From the entries below, please output exactly the lines starting at the one containing "ATOM 73 O O" and ending at the one containing "ATOM 109 O O", both included.

# Data:
========================================================================
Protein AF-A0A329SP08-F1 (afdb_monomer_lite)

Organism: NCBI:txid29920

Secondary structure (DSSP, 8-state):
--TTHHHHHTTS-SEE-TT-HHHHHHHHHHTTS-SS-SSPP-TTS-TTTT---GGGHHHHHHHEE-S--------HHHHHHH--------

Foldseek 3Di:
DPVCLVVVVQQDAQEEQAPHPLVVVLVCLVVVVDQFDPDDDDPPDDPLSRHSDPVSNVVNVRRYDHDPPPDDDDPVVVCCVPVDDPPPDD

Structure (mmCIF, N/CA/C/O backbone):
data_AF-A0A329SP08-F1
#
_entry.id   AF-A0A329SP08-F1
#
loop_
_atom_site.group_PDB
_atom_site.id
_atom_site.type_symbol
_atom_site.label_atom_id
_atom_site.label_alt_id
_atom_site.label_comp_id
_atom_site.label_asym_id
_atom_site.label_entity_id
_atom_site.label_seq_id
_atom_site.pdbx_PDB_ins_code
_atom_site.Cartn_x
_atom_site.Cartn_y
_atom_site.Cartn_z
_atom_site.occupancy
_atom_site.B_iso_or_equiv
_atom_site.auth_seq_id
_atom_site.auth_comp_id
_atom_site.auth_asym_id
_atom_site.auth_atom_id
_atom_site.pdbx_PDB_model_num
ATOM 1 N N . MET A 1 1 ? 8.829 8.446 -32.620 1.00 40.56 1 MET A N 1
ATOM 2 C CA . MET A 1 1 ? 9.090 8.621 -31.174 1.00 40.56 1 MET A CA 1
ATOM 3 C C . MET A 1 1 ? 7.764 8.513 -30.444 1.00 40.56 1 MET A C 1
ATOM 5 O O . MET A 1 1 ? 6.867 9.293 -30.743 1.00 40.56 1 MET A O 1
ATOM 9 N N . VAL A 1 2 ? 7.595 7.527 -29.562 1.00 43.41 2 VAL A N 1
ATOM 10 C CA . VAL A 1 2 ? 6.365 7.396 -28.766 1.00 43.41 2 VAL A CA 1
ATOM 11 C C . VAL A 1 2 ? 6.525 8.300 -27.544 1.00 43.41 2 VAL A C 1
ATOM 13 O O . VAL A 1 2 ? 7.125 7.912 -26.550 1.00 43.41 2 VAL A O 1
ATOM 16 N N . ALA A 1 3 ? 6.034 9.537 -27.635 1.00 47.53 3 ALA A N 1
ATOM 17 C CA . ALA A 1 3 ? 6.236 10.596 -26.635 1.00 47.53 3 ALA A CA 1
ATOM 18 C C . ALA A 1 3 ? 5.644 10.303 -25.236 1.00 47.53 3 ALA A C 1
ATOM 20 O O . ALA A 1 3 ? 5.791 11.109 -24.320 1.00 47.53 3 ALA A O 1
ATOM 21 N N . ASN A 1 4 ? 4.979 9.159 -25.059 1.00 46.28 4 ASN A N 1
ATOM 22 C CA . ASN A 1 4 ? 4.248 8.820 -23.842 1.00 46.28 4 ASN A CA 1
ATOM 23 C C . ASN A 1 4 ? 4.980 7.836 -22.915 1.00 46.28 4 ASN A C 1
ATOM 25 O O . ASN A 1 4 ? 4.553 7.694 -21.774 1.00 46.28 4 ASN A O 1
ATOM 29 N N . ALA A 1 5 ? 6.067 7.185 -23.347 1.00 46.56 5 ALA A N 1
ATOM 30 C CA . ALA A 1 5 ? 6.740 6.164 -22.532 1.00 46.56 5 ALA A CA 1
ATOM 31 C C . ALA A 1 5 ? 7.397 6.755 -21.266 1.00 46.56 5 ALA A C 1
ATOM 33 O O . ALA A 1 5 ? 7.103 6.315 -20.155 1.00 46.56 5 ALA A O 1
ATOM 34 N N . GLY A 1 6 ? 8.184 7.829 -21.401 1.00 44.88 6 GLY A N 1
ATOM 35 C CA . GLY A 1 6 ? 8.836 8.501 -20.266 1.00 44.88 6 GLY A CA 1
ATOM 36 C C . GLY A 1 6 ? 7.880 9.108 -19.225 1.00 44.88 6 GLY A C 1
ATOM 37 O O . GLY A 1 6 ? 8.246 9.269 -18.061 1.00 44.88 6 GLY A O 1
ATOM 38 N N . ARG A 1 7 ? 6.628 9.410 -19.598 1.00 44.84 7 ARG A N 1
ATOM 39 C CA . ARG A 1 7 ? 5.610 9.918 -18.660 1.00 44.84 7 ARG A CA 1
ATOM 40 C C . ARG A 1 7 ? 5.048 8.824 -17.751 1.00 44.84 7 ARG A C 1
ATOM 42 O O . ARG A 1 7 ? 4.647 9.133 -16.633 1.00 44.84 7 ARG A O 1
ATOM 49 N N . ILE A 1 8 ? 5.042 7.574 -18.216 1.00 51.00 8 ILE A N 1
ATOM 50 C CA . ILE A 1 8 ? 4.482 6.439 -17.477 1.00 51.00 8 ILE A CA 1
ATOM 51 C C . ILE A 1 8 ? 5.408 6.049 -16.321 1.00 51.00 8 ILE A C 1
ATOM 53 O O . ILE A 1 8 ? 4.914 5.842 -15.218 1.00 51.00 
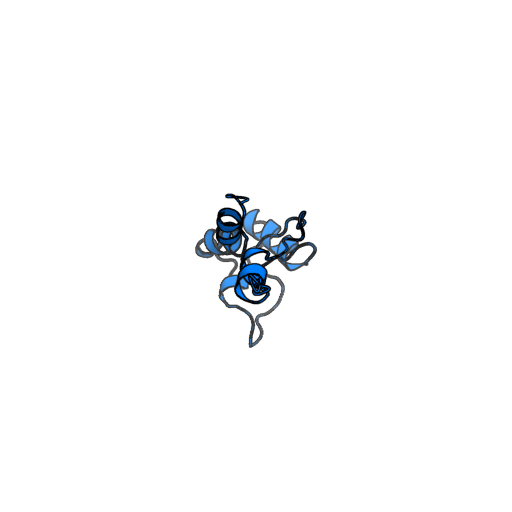8 ILE A O 1
ATOM 57 N N . TYR A 1 9 ? 6.732 6.068 -16.508 1.00 51.50 9 TYR A N 1
ATOM 58 C CA . TYR A 1 9 ? 7.699 5.665 -15.473 1.00 51.50 9 TYR A CA 1
ATOM 59 C C . TYR A 1 9 ? 7.570 6.424 -14.143 1.00 51.50 9 TYR A C 1
ATOM 61 O O . TYR A 1 9 ? 7.683 5.812 -13.088 1.00 51.50 9 TYR A O 1
ATOM 69 N N . ASN A 1 10 ? 7.271 7.727 -14.171 1.00 53.16 10 ASN A N 1
ATOM 70 C CA . ASN A 1 10 ? 7.082 8.530 -12.951 1.00 53.16 10 ASN A CA 1
ATOM 71 C C . ASN A 1 10 ? 5.719 8.312 -12.268 1.00 53.16 10 ASN A C 1
ATOM 73 O O . ASN A 1 10 ? 5.504 8.800 -11.161 1.00 53.16 10 ASN A O 1
ATOM 77 N N . SER A 1 11 ? 4.791 7.629 -12.940 1.00 57.22 11 SER A N 1
ATOM 78 C CA . SER A 1 11 ? 3.452 7.309 -12.431 1.00 57.22 11 SER A CA 1
ATOM 79 C C . SER A 1 11 ? 3.299 5.852 -11.999 1.00 57.22 11 SER A C 1
ATOM 81 O O . SER A 1 11 ? 2.248 5.485 -11.478 1.00 57.22 11 SER A O 1
ATOM 83 N N . LEU A 1 12 ? 4.326 5.021 -12.214 1.00 60.44 12 LEU A N 1
ATOM 84 C CA . LEU A 1 12 ? 4.294 3.635 -11.779 1.00 60.44 12 LEU A CA 1
ATOM 85 C C . LEU A 1 12 ? 4.554 3.570 -10.268 1.00 60.44 12 LEU A C 1
ATOM 87 O O . LEU A 1 12 ? 5.510 4.178 -9.782 1.00 60.44 12 LEU A O 1
ATOM 91 N N . PRO A 1 13 ? 3.731 2.823 -9.522 1.00 60.25 13 PRO A N 1
ATOM 92 C CA . PRO A 1 13 ? 4.033 2.514 -8.138 1.00 60.25 13 PRO A CA 1
ATOM 93 C C . PRO A 1 13 ? 5.353 1.755 -8.078 1.00 60.25 13 PRO A C 1
ATOM 95 O O . PRO A 1 13 ? 5.618 0.864 -8.887 1.00 60.25 13 PRO A O 1
ATOM 98 N N . THR A 1 14 ? 6.179 2.109 -7.099 1.00 74.44 14 THR A N 1
ATOM 99 C CA . THR A 1 14 ? 7.503 1.509 -6.908 1.00 74.44 14 THR A CA 1
ATOM 100 C C . THR A 1 14 ? 7.416 0.009 -6.623 1.00 74.44 14 THR A C 1
ATOM 102 O O . THR A 1 14 ? 8.354 -0.730 -6.912 1.00 74.44 14 THR A O 1
ATOM 105 N N . ILE A 1 15 ? 6.304 -0.443 -6.041 1.00 85.12 15 ILE A N 1
ATOM 106 C CA . ILE A 1 15 ? 6.094 -1.821 -5.616 1.00 85.12 15 ILE A CA 1
ATOM 107 C C . ILE A 1 15 ? 4.794 -2.336 -6.214 1.00 85.12 15 ILE A C 1
ATOM 109 O O . ILE A 1 15 ? 3.713 -1.809 -5.954 1.00 85.12 15 ILE A O 1
ATOM 113 N N . LEU A 1 16 ? 4.911 -3.417 -6.974 1.00 87.62 16 LEU A N 1
ATOM 114 C CA . LEU A 1 16 ? 3.778 -4.209 -7.412 1.00 87.62 16 LEU A CA 1
ATOM 115 C C . LEU A 1 16 ? 3.605 -5.387 -6.452 1.00 87.62 16 LEU A C 1
ATOM 117 O O . LEU A 1 16 ? 4.494 -6.227 -6.334 1.00 87.62 16 LEU A O 1
ATOM 121 N N . ALA A 1 17 ? 2.472 -5.429 -5.759 1.00 89.94 17 ALA A N 1
ATOM 122 C CA . ALA A 1 17 ? 2.154 -6.436 -4.750 1.00 89.94 17 ALA A CA 1
ATOM 123 C C . ALA A 1 17 ? 0.864 -7.207 -5.089 1.00 89.94 17 ALA A C 1
ATOM 125 O O . ALA A 1 17 ? 0.207 -7.739 -4.190 1.00 89.94 17 ALA A O 1
ATOM 126 N N . THR A 1 18 ? 0.499 -7.255 -6.376 1.00 88.62 18 THR A N 1
ATOM 127 C CA . THR A 1 18 ? -0.655 -7.993 -6.908 1.00 88.62 18 THR A CA 1
ATOM 128 C C . THR A 1 18 ? -0.725 -9.404 -6.322 1.00 88.62 18 THR A C 1
ATOM 130 O O . THR A 1 18 ? 0.297 -10.076 -6.184 1.00 88.62 18 THR A O 1
ATOM 133 N N . ASP A 1 19 ? -1.931 -9.833 -5.947 1.00 87.88 19 ASP A N 1
ATOM 134 C CA . ASP A 1 19 ? -2.234 -11.156 -5.380 1.00 87.88 19 ASP A CA 1
ATOM 135 C C . ASP A 1 19 ? -1.478 -11.525 -4.086 1.00 87.88 19 ASP A C 1
ATOM 137 O O . ASP A 1 19 ? -1.530 -12.669 -3.630 1.00 87.88 19 ASP A O 1
ATOM 141 N N . SER A 1 20 ? -0.809 -10.567 -3.436 1.00 91.31 20 SER A N 1
ATOM 142 C CA . SER A 1 20 ? -0.161 -10.805 -2.145 1.00 91.31 20 SER A CA 1
ATOM 143 C C . SER A 1 20 ? -1.137 -10.643 -0.965 1.00 91.31 20 SER A C 1
ATOM 145 O O . SER A 1 20 ? -2.024 -9.779 -0.998 1.00 91.31 20 SER A O 1
ATOM 147 N N . PRO A 1 21 ? -0.943 -11.382 0.148 1.00 93.06 21 PRO A N 1
ATOM 148 C CA . PRO A 1 21 ? -1.702 -11.166 1.386 1.00 93.06 21 PRO A CA 1
ATOM 149 C C . PRO A 1 21 ? -1.608 -9.723 1.900 1.00 93.06 21 PRO A C 1
ATOM 151 O O . PRO A 1 21 ? -2.564 -9.202 2.470 1.00 93.06 21 PRO A O 1
ATOM 154 N N . TYR A 1 22 ? -0.482 -9.055 1.632 1.00 93.44 22 TYR A N 1
ATOM 155 C CA . TYR A 1 22 ? -0.239 -7.662 1.997 1.00 93.44 22 TYR A CA 1
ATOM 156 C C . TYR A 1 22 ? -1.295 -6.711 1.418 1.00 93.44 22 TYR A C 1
========================================================================
# Exercise result:
ATOM 73 O O . ASN A 1 10 ? 5.504 8.800 -11.161 1.00 53.16 10 ASN A O 1
ATOM 77 N N . SER A 1 11 ? 4.791 7.629 -12.940 1.00 57.22 11 SER A N 1
ATOM 78 C CA . SER A 1 11 ? 3.452 7.309 -12.431 1.00 57.22 11 SER A CA 1
ATOM 79 C C . SER A 1 11 ? 3.299 5.852 -11.999 1.00 57.22 11 SER A C 1
ATOM 81 O O . SER A 1 11 ? 2.248 5.485 -11.478 1.00 57.22 11 SER A O 1
ATOM 83 N N . LEU A 1 12 ? 4.326 5.021 -12.214 1.00 60.44 12 LEU A N 1
ATOM 84 C CA . LEU A 1 12 ? 4.294 3.635 -11.779 1.00 60.44 12 LEU A CA 1
ATOM 85 C C . LEU A 1 12 ? 4.554 3.570 -10.268 1.00 60.44 12 LEU A C 1
ATOM 87 O O . LEU A 1 12 ? 5.510 4.178 -9.782 1.00 60.44 12 LEU A O 1
ATOM 91 N N . PRO A 1 13 ? 3.731 2.823 -9.522 1.00 60.25 13 PRO A N 1
ATOM 92 C CA . PRO A 1 13 ? 4.033 2.514 -8.138 1.00 60.25 13 PRO A CA 1
ATOM 93 C C . PRO A 1 13 ? 5.353 1.755 -8.078 1.00 60.25 13 PRO A C 1
ATOM 95 O O . PRO A 1 13 ? 5.618 0.864 -8.887 1.00 60.25 13 PRO A O 1
ATOM 98 N N . THR A 1 14 ? 6.179 2.109 -7.099 1.00 74.44 14 THR A N 1
ATOM 99 C CA . THR A 1 14 ? 7.503 1.509 -6.908 1.00 74.44 14 THR A CA 1
ATOM 100 C C . THR A 1 14 ? 7.416 0.009 -6.623 1.00 74.44 14 THR A C 1
ATOM 102 O O . THR A 1 14 ? 8.354 -0.730 -6.912 1.00 74.44 14 THR A O 1
ATOM 105 N N . ILE A 1 15 ? 6.304 -0.443 -6.041 1.00 85.12 15 ILE A N 1
ATOM 106 C CA . ILE A 1 15 ? 6.094 -1.821 -5.616 1.00 85.12 15 ILE A CA 1
ATOM 107 C C . ILE A 1 15 ? 4.794 -2.336 -6.214 1.00 85.12 15 ILE A C 1
ATOM 109 O O . ILE A 1 15 ? 3.713 -1.809 -5.954 1.00 85.12 15 ILE A O 1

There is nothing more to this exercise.